Stored entries
★ ★ ★ ★ ★
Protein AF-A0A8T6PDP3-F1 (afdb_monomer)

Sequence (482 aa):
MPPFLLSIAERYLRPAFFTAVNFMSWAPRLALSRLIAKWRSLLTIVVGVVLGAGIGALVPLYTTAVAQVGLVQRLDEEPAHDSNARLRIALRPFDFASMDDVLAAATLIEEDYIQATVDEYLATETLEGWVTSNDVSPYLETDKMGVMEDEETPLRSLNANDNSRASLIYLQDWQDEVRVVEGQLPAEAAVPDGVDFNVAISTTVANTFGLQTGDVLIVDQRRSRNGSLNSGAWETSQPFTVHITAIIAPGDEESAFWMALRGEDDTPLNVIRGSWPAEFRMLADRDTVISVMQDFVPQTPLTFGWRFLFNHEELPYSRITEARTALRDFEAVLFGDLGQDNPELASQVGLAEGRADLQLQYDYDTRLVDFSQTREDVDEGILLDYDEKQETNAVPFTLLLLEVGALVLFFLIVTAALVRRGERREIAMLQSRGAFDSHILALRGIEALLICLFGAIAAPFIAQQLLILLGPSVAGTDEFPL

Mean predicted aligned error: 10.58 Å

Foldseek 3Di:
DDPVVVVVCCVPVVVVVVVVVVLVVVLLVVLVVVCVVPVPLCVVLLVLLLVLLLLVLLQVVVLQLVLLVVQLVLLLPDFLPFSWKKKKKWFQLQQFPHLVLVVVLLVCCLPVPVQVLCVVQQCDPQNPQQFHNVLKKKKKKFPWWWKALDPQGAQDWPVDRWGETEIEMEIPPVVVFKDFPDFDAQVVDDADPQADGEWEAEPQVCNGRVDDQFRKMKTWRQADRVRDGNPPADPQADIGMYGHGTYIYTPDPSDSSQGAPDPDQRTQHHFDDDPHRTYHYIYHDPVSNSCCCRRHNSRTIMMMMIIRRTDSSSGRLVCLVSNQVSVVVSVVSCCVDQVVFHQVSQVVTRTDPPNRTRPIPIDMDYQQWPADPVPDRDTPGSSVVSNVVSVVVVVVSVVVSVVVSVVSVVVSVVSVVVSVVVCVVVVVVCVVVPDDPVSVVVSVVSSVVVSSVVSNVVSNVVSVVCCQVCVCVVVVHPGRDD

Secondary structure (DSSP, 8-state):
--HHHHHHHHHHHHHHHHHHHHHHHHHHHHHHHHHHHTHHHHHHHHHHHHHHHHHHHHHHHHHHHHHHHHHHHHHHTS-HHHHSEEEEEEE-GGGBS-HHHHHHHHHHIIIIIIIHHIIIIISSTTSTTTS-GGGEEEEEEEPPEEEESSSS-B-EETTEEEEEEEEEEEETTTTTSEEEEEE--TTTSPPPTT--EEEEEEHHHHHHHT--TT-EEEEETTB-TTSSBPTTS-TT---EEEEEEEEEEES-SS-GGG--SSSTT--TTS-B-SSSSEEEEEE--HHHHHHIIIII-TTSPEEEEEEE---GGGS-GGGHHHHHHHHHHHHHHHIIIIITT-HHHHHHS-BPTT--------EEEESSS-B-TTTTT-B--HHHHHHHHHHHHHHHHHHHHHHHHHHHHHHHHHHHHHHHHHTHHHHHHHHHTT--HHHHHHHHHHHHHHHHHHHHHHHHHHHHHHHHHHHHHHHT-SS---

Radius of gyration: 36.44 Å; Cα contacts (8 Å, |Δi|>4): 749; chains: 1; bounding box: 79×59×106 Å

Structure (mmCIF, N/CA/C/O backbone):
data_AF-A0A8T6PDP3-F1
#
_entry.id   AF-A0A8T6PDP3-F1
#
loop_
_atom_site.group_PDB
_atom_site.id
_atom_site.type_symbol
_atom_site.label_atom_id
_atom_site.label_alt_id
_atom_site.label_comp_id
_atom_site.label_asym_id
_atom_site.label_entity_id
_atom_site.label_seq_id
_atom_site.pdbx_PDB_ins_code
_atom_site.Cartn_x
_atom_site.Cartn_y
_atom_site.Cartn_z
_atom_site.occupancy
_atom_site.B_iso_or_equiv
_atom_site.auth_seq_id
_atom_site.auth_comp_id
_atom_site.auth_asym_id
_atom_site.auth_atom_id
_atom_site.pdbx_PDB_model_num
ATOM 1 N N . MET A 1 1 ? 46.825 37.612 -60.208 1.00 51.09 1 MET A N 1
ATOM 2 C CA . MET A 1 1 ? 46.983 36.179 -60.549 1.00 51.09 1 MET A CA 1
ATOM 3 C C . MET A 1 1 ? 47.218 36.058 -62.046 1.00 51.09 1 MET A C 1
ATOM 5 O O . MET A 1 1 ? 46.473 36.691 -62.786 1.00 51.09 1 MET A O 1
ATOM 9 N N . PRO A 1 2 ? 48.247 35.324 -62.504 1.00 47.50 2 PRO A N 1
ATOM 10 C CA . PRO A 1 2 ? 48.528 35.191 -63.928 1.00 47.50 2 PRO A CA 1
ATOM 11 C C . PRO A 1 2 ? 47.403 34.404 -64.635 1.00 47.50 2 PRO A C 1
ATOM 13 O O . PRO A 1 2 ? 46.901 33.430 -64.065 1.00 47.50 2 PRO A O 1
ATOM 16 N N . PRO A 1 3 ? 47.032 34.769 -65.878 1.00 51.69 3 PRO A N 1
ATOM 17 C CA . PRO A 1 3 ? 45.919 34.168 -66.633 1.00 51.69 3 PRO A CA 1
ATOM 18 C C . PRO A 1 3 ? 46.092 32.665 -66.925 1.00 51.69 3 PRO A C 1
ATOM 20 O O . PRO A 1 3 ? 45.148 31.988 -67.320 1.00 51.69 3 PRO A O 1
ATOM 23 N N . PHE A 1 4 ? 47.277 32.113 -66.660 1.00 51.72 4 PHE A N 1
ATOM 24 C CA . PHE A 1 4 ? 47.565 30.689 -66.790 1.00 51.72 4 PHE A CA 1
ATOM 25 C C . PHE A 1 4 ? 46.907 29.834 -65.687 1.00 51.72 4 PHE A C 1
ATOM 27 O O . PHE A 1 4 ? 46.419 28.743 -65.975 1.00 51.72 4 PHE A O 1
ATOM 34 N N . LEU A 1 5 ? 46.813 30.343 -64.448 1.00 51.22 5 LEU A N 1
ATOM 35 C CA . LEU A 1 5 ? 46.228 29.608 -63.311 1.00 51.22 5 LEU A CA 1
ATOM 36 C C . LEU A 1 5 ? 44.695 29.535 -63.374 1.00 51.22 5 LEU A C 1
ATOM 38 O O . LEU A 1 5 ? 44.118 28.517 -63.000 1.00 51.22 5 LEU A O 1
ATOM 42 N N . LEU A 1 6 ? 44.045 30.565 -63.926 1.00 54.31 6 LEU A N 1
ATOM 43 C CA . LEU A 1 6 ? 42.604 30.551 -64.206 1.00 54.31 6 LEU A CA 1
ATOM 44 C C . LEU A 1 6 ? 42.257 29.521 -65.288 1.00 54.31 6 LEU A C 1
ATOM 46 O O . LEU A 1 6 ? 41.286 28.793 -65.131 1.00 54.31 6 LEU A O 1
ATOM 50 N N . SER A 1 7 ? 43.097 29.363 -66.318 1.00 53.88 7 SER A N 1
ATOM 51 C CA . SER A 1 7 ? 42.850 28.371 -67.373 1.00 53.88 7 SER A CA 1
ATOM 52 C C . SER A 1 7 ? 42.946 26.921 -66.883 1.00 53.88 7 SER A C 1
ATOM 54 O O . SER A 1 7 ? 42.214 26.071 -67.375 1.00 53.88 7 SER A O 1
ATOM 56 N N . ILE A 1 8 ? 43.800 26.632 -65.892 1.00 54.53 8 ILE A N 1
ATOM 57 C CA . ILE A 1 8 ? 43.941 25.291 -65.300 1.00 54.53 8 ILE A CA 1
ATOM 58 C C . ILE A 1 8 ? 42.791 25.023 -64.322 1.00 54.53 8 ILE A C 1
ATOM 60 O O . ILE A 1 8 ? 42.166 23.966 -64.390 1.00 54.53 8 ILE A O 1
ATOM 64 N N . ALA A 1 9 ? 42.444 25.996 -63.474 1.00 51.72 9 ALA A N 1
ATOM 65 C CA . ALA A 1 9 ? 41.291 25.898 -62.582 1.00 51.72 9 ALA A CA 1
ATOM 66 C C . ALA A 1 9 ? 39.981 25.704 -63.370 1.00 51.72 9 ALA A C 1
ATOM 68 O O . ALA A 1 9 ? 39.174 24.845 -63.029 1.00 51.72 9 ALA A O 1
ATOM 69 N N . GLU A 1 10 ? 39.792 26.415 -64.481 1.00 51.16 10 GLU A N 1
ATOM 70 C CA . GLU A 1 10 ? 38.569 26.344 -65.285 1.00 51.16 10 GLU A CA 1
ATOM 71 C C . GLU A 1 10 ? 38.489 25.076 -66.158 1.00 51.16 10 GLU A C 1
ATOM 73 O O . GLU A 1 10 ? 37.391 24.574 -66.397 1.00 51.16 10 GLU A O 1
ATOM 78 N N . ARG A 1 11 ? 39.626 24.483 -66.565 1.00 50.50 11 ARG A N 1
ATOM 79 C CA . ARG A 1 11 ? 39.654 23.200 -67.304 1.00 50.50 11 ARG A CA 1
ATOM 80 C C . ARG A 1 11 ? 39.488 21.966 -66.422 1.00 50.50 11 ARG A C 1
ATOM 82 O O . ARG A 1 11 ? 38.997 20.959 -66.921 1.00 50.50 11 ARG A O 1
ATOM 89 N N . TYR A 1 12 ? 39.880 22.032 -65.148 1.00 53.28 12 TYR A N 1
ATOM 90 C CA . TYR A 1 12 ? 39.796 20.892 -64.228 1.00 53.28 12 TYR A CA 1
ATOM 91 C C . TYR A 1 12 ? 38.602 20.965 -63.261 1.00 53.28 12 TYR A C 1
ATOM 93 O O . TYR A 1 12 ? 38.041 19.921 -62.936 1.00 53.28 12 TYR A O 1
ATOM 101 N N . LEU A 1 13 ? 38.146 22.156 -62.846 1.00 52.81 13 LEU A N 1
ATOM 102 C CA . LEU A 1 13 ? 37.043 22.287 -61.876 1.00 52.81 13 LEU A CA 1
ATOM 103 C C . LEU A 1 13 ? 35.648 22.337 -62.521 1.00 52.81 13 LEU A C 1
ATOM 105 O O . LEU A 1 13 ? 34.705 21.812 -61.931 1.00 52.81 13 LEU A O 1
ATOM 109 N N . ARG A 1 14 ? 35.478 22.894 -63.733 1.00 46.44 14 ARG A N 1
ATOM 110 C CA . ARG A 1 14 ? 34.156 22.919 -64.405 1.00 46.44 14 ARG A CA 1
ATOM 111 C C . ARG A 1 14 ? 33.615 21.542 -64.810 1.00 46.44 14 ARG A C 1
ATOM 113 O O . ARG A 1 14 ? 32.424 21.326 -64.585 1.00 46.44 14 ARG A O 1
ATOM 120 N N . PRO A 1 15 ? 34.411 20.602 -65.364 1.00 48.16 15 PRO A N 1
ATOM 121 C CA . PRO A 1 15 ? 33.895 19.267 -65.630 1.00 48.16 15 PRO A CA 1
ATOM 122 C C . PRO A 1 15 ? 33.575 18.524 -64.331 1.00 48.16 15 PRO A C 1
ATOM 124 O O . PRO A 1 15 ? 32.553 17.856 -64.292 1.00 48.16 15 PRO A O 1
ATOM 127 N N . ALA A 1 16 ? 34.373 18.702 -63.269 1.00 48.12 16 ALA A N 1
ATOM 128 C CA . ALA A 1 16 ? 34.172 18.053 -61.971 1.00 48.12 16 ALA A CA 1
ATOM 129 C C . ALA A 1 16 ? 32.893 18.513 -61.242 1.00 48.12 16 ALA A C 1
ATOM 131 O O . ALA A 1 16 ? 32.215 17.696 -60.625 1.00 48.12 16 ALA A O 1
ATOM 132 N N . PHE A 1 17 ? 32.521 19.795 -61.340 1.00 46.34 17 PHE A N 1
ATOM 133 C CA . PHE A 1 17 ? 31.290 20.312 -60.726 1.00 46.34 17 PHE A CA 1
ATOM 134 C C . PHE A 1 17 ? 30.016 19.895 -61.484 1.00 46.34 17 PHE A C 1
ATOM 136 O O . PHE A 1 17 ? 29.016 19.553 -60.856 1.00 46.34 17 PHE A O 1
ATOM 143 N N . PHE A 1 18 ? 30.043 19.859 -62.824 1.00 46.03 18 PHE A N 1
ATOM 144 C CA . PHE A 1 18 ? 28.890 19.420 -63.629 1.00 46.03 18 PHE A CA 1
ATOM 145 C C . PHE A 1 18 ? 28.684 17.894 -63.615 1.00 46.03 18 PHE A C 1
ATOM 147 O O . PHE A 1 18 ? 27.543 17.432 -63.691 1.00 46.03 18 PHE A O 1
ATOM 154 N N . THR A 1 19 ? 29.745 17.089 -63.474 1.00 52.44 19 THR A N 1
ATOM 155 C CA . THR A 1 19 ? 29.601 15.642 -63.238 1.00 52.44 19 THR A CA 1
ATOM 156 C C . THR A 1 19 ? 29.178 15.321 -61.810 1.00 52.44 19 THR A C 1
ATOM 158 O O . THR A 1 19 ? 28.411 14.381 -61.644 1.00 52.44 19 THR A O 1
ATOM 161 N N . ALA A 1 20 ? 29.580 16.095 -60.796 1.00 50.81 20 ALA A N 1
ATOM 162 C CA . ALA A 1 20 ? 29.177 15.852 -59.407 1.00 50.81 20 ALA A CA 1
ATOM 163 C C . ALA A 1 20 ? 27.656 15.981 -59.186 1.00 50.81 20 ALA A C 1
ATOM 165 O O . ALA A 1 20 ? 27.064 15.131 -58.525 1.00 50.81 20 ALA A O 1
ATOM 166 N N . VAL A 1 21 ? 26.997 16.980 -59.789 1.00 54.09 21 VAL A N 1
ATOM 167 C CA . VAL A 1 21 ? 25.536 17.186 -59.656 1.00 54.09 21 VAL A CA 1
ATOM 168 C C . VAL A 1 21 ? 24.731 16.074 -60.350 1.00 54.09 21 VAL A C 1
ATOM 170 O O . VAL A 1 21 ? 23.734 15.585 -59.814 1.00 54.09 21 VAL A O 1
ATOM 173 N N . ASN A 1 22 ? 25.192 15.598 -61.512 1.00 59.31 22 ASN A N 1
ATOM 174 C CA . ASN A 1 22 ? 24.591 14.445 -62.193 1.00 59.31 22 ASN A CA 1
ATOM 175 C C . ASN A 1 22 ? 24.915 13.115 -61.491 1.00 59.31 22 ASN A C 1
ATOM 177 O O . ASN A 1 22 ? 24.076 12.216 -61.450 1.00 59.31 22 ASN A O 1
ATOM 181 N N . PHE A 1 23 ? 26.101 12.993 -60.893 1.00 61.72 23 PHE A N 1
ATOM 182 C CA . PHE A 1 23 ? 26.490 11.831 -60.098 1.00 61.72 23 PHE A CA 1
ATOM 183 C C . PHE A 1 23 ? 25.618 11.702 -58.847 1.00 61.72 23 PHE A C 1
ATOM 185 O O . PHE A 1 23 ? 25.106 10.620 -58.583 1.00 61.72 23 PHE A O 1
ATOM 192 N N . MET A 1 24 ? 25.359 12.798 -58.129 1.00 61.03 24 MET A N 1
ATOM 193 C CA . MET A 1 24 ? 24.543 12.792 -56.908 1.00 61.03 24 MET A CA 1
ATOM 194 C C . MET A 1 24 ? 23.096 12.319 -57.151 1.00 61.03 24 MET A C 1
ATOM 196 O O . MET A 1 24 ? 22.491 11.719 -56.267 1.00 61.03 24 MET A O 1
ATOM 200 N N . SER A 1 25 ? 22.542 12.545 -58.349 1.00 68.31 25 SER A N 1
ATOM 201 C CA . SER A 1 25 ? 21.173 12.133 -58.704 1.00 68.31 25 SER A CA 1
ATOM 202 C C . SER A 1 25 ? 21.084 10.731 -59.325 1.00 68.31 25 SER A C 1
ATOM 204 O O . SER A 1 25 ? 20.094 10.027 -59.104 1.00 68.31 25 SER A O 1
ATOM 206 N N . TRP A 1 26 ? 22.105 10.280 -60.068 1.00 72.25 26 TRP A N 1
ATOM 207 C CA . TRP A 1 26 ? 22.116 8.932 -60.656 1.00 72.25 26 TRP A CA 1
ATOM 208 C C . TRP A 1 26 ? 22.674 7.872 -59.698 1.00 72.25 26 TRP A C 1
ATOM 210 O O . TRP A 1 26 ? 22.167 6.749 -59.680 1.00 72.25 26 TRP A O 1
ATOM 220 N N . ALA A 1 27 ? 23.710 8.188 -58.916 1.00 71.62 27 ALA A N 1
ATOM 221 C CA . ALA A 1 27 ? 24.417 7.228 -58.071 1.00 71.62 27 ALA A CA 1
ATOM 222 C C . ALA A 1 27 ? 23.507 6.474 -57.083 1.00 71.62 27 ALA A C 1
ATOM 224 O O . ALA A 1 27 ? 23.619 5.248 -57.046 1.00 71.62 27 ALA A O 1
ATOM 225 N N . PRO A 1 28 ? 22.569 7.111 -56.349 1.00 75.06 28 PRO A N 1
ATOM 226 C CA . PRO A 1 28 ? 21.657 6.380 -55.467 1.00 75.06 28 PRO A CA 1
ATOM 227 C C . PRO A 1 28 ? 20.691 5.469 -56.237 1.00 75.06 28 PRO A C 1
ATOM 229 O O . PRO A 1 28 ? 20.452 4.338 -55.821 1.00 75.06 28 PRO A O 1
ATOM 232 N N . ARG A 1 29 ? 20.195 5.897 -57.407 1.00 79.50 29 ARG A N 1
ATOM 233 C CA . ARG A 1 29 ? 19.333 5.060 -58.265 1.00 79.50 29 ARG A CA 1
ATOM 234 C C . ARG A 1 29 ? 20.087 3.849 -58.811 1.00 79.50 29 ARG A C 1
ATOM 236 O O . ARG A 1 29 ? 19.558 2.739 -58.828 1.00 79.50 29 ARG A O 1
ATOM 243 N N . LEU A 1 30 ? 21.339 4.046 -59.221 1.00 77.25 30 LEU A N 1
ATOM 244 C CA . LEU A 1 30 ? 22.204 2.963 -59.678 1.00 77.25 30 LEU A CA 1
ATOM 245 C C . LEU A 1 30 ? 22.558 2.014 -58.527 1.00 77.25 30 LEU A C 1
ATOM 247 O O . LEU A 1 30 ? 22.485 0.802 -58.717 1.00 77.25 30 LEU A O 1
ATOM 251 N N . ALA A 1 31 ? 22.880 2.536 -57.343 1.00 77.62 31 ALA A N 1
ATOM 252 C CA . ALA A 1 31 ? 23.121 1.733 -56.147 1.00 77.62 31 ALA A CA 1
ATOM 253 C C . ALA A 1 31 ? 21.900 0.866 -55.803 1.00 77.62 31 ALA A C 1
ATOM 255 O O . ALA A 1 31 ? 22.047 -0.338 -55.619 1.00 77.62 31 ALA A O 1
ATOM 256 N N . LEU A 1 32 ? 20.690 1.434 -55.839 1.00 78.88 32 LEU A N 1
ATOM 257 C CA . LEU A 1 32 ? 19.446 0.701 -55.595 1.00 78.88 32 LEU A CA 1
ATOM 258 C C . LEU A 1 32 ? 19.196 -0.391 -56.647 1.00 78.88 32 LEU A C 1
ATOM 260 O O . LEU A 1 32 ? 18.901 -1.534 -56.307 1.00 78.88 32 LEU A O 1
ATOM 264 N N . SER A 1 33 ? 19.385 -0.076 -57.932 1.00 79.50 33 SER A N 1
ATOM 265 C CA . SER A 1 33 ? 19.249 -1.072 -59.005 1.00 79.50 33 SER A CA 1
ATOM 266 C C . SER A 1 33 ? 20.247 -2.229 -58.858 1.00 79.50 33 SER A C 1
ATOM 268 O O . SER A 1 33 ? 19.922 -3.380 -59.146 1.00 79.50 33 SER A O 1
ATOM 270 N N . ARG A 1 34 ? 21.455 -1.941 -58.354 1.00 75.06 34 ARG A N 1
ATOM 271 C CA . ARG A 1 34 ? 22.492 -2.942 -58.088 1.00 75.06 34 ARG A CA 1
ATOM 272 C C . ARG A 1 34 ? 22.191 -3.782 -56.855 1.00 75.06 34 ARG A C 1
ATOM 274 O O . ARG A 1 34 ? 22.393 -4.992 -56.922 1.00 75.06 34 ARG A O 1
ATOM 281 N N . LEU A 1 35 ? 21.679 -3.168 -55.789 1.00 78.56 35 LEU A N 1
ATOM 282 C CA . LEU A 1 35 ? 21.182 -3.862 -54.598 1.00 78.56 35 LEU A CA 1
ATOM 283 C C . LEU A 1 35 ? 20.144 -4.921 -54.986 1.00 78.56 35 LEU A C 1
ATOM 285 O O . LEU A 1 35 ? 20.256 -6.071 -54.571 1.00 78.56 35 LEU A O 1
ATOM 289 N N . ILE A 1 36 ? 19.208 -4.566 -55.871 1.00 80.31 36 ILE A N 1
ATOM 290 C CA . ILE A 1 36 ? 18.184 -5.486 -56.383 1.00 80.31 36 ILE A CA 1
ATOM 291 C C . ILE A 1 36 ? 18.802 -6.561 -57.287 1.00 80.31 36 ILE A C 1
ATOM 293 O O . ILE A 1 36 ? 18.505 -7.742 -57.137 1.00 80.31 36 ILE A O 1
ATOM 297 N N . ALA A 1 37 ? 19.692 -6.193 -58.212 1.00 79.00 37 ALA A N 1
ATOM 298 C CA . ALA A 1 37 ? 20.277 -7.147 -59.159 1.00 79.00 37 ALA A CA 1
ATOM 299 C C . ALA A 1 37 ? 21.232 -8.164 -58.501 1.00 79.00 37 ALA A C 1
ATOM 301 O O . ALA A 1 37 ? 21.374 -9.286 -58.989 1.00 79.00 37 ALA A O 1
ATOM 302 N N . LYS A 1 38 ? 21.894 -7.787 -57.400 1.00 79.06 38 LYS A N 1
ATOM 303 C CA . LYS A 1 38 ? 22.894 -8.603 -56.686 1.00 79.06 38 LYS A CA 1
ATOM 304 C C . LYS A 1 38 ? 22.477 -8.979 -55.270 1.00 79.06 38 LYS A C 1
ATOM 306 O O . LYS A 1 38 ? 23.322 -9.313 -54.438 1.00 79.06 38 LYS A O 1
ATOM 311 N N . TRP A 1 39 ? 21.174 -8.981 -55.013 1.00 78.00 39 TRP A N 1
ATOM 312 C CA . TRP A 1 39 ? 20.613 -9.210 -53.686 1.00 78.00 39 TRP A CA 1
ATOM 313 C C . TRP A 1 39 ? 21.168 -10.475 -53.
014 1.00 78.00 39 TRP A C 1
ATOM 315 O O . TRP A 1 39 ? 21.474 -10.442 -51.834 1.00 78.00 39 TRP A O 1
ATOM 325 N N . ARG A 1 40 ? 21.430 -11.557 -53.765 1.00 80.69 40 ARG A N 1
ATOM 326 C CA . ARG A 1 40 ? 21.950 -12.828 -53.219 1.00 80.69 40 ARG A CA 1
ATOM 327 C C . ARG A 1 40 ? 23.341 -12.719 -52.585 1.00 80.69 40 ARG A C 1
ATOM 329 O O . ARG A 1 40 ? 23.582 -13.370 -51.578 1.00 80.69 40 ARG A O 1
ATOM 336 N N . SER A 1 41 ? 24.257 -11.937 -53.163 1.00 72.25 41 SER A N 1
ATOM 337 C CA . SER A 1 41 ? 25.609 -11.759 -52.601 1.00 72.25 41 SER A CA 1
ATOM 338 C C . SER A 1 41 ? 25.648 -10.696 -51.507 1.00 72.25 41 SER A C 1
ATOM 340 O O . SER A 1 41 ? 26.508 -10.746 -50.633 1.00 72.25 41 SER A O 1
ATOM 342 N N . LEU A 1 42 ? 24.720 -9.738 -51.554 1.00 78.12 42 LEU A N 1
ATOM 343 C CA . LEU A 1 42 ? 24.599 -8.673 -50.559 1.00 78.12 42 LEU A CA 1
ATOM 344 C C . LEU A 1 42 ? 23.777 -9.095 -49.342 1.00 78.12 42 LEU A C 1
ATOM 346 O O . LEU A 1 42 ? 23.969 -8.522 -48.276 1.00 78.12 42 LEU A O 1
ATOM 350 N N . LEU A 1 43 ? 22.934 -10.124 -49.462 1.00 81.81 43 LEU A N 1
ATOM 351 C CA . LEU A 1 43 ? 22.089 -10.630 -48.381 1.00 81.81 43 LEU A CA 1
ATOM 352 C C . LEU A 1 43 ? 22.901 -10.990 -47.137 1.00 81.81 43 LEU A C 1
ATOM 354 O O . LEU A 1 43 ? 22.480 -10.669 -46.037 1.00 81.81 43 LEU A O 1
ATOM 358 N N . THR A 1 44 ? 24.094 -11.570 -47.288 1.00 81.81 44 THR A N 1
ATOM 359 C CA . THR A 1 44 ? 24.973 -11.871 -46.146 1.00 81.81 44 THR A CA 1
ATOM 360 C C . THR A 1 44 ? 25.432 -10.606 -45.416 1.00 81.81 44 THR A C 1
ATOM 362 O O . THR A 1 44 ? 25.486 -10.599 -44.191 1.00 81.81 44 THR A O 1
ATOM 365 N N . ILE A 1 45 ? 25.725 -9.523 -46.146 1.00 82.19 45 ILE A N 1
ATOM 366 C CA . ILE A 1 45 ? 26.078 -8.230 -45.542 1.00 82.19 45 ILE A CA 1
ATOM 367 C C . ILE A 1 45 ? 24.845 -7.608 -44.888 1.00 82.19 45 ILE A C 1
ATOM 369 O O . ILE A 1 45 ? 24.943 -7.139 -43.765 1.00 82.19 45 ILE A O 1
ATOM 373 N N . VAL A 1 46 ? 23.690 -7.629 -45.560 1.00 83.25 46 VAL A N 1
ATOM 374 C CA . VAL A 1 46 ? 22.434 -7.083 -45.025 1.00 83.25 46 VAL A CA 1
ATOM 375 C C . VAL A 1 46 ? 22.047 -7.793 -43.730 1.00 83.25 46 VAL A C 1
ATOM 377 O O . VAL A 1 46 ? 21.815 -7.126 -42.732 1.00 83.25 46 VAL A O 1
★ ★ ★ ★ ★
→ Task
What you return should be exactly the lines above, starting at the one with "ATOM 58 C C" and ending at the one with "ATOM 70 C CA", and nothing else.

→ Answer for the task
ATOM 58 C C . ILE A 1 8 ? 42.791 25.023 -64.322 1.00 54.53 8 ILE A C 1
ATOM 60 O O . ILE A 1 8 ? 42.166 23.966 -64.390 1.00 54.53 8 ILE A O 1
ATOM 64 N N . ALA A 1 9 ? 42.444 25.996 -63.474 1.00 51.72 9 ALA A N 1
ATOM 65 C CA . ALA A 1 9 ? 41.291 25.898 -62.582 1.00 51.72 9 ALA A CA 1
ATOM 66 C C . ALA A 1 9 ? 39.981 25.704 -63.370 1.00 51.72 9 ALA A C 1
ATOM 68 O O . ALA A 1 9 ? 39.174 24.845 -63.029 1.00 51.72 9 ALA A O 1
ATOM 69 N N . GLU A 1 10 ? 39.792 26.415 -64.481 1.00 51.16 10 GLU A N 1
ATOM 70 C CA . GLU A 1 10 ? 38.569 26.344 -65.285 1.00 51.16 10 GLU A CA 1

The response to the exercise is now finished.